# Your goal
Set out exactly, line by line, the stretch of data below that begins at the line containing "ATOM 24 N N" and ends at the line containing "ATOM 36 N N", with both ends kept.

[Records from a data collection]
* * * * * * *

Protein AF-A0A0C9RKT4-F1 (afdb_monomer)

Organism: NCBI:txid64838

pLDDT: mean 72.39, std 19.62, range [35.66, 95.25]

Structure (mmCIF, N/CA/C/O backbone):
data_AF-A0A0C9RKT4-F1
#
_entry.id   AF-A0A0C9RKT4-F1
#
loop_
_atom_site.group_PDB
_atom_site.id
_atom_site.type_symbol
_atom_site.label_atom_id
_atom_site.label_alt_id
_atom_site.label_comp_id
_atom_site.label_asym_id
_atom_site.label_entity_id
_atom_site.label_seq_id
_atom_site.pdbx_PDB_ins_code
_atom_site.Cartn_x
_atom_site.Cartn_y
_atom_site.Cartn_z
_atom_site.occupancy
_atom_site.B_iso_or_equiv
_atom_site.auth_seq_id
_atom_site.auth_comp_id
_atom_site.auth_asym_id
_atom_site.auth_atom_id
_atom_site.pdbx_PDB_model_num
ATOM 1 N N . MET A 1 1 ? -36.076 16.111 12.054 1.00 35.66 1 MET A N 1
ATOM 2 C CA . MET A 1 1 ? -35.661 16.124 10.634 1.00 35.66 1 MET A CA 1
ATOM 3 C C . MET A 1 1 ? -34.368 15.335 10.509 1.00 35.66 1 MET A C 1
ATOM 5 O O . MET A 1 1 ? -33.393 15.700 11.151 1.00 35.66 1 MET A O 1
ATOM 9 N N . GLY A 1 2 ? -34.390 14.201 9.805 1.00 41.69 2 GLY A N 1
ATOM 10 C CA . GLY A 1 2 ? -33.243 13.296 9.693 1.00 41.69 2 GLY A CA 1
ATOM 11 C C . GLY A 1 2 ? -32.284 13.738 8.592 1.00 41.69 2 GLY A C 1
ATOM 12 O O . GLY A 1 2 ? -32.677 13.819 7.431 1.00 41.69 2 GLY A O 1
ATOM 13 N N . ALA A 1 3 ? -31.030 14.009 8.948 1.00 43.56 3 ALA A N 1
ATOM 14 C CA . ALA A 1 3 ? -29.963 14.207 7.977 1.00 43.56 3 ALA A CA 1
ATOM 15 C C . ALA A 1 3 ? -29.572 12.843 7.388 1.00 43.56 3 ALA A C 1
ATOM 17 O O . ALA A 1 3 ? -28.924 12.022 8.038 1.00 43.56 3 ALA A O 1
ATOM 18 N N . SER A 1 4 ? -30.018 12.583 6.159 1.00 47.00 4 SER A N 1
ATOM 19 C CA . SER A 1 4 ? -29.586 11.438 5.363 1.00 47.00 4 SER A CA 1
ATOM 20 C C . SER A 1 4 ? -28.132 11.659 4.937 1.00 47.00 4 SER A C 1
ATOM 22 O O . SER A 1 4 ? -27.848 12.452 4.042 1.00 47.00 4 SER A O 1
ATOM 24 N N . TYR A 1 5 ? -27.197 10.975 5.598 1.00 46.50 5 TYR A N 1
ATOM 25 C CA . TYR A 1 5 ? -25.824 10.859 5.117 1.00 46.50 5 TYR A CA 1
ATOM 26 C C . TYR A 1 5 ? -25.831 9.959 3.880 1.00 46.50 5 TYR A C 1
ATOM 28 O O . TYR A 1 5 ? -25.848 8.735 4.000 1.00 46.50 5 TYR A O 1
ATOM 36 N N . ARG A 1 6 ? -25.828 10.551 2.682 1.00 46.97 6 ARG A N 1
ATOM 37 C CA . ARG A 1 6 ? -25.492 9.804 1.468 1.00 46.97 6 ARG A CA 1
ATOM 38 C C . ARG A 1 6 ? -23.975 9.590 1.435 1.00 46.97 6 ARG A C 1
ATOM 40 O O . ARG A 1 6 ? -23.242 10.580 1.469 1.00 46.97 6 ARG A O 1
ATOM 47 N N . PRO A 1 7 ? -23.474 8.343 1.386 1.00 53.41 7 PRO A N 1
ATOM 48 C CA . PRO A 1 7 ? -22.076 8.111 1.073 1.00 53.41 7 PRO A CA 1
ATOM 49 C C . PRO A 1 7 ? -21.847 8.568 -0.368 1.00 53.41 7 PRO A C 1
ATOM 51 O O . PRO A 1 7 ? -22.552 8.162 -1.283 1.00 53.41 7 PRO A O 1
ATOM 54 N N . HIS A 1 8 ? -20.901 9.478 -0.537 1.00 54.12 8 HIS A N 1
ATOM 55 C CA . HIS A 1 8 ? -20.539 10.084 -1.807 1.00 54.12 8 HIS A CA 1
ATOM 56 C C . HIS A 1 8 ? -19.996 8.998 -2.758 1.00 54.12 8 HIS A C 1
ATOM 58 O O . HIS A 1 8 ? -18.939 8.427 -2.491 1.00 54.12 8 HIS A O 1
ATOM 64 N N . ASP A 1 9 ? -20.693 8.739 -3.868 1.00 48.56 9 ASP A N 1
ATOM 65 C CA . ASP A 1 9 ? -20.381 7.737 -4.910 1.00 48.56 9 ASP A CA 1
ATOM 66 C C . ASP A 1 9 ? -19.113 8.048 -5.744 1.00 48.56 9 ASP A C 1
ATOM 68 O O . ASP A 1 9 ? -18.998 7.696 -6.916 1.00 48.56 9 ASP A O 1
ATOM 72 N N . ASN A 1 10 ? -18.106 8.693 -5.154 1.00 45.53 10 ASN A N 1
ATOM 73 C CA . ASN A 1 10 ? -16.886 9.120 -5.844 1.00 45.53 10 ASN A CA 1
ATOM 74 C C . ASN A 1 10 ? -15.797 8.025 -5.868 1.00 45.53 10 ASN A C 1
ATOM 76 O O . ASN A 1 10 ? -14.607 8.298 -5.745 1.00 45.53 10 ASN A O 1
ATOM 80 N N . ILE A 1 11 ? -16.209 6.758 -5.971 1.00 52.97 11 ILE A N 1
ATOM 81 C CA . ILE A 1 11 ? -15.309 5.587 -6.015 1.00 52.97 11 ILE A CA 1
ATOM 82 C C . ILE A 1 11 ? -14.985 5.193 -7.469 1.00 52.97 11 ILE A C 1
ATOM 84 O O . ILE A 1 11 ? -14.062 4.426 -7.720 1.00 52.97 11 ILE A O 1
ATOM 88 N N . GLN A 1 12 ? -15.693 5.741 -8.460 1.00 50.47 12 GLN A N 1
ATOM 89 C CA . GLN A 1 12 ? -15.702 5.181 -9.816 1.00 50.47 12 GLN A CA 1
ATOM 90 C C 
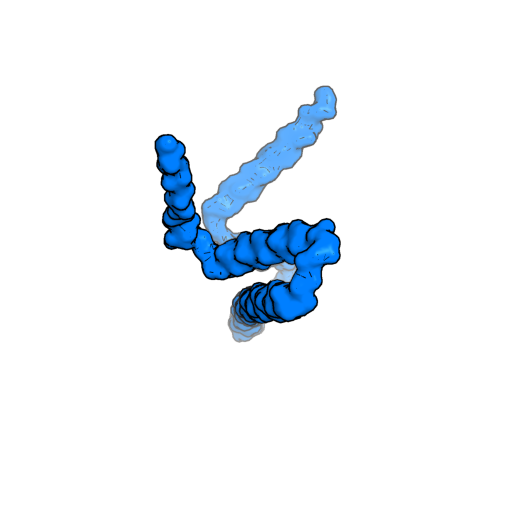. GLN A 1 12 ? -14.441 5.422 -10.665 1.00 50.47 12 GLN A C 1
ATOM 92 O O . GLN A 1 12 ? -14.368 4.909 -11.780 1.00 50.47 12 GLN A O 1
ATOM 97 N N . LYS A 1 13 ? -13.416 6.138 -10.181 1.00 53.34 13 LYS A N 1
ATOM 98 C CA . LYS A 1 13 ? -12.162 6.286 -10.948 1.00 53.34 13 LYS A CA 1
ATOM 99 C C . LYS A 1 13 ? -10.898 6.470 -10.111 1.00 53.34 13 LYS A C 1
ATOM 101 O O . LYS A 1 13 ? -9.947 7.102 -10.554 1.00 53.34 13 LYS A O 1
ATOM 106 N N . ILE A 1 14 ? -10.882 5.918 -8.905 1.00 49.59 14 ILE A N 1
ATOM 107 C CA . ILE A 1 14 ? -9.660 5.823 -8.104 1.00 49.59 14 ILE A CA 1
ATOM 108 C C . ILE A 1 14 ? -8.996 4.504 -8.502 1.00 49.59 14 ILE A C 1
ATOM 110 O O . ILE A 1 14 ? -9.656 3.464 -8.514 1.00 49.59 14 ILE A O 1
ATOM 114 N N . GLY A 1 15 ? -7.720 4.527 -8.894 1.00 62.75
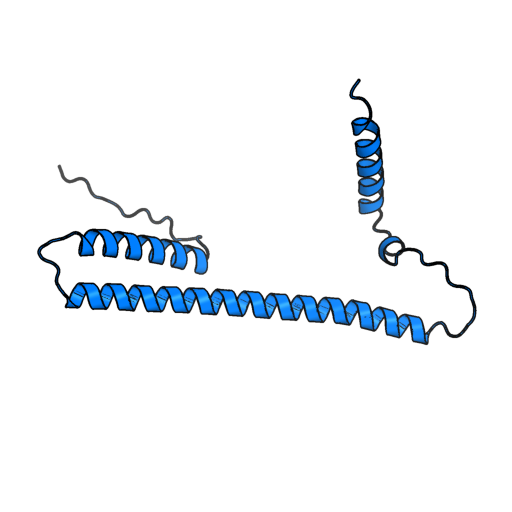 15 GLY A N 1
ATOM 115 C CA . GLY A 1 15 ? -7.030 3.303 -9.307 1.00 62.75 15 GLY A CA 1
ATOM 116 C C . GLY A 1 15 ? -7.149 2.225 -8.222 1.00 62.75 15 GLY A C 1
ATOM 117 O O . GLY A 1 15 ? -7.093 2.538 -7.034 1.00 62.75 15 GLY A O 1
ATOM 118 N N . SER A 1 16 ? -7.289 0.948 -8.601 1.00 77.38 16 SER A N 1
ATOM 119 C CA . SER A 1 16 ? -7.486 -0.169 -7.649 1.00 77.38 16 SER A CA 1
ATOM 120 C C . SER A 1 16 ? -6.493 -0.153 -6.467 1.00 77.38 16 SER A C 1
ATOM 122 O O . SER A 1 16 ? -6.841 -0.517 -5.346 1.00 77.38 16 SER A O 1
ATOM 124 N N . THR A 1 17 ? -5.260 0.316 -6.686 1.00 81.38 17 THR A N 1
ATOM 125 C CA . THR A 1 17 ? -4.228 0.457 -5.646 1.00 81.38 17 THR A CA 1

* * * * * * *

# Output of the task
ATOM 24 N N . TYR A 1 5 ? -27.197 10.975 5.598 1.00 46.50 5 TYR A N 1
ATOM 25 C CA . TYR A 1 5 ? -25.824 10.859 5.117 1.00 46.50 5 TYR A CA 1
ATOM 26 C C . TYR A 1 5 ? -25.831 9.959 3.880 1.00 46.50 5 TYR A C 1
ATOM 28 O O . TYR A 1 5 ? -25.848 8.735 4.000 1.00 46.50 5 TYR A O 1
ATOM 36 N N . ARG A 1 6 ? -25.828 10.551 2.682 1.00 46.97 6 ARG A N 1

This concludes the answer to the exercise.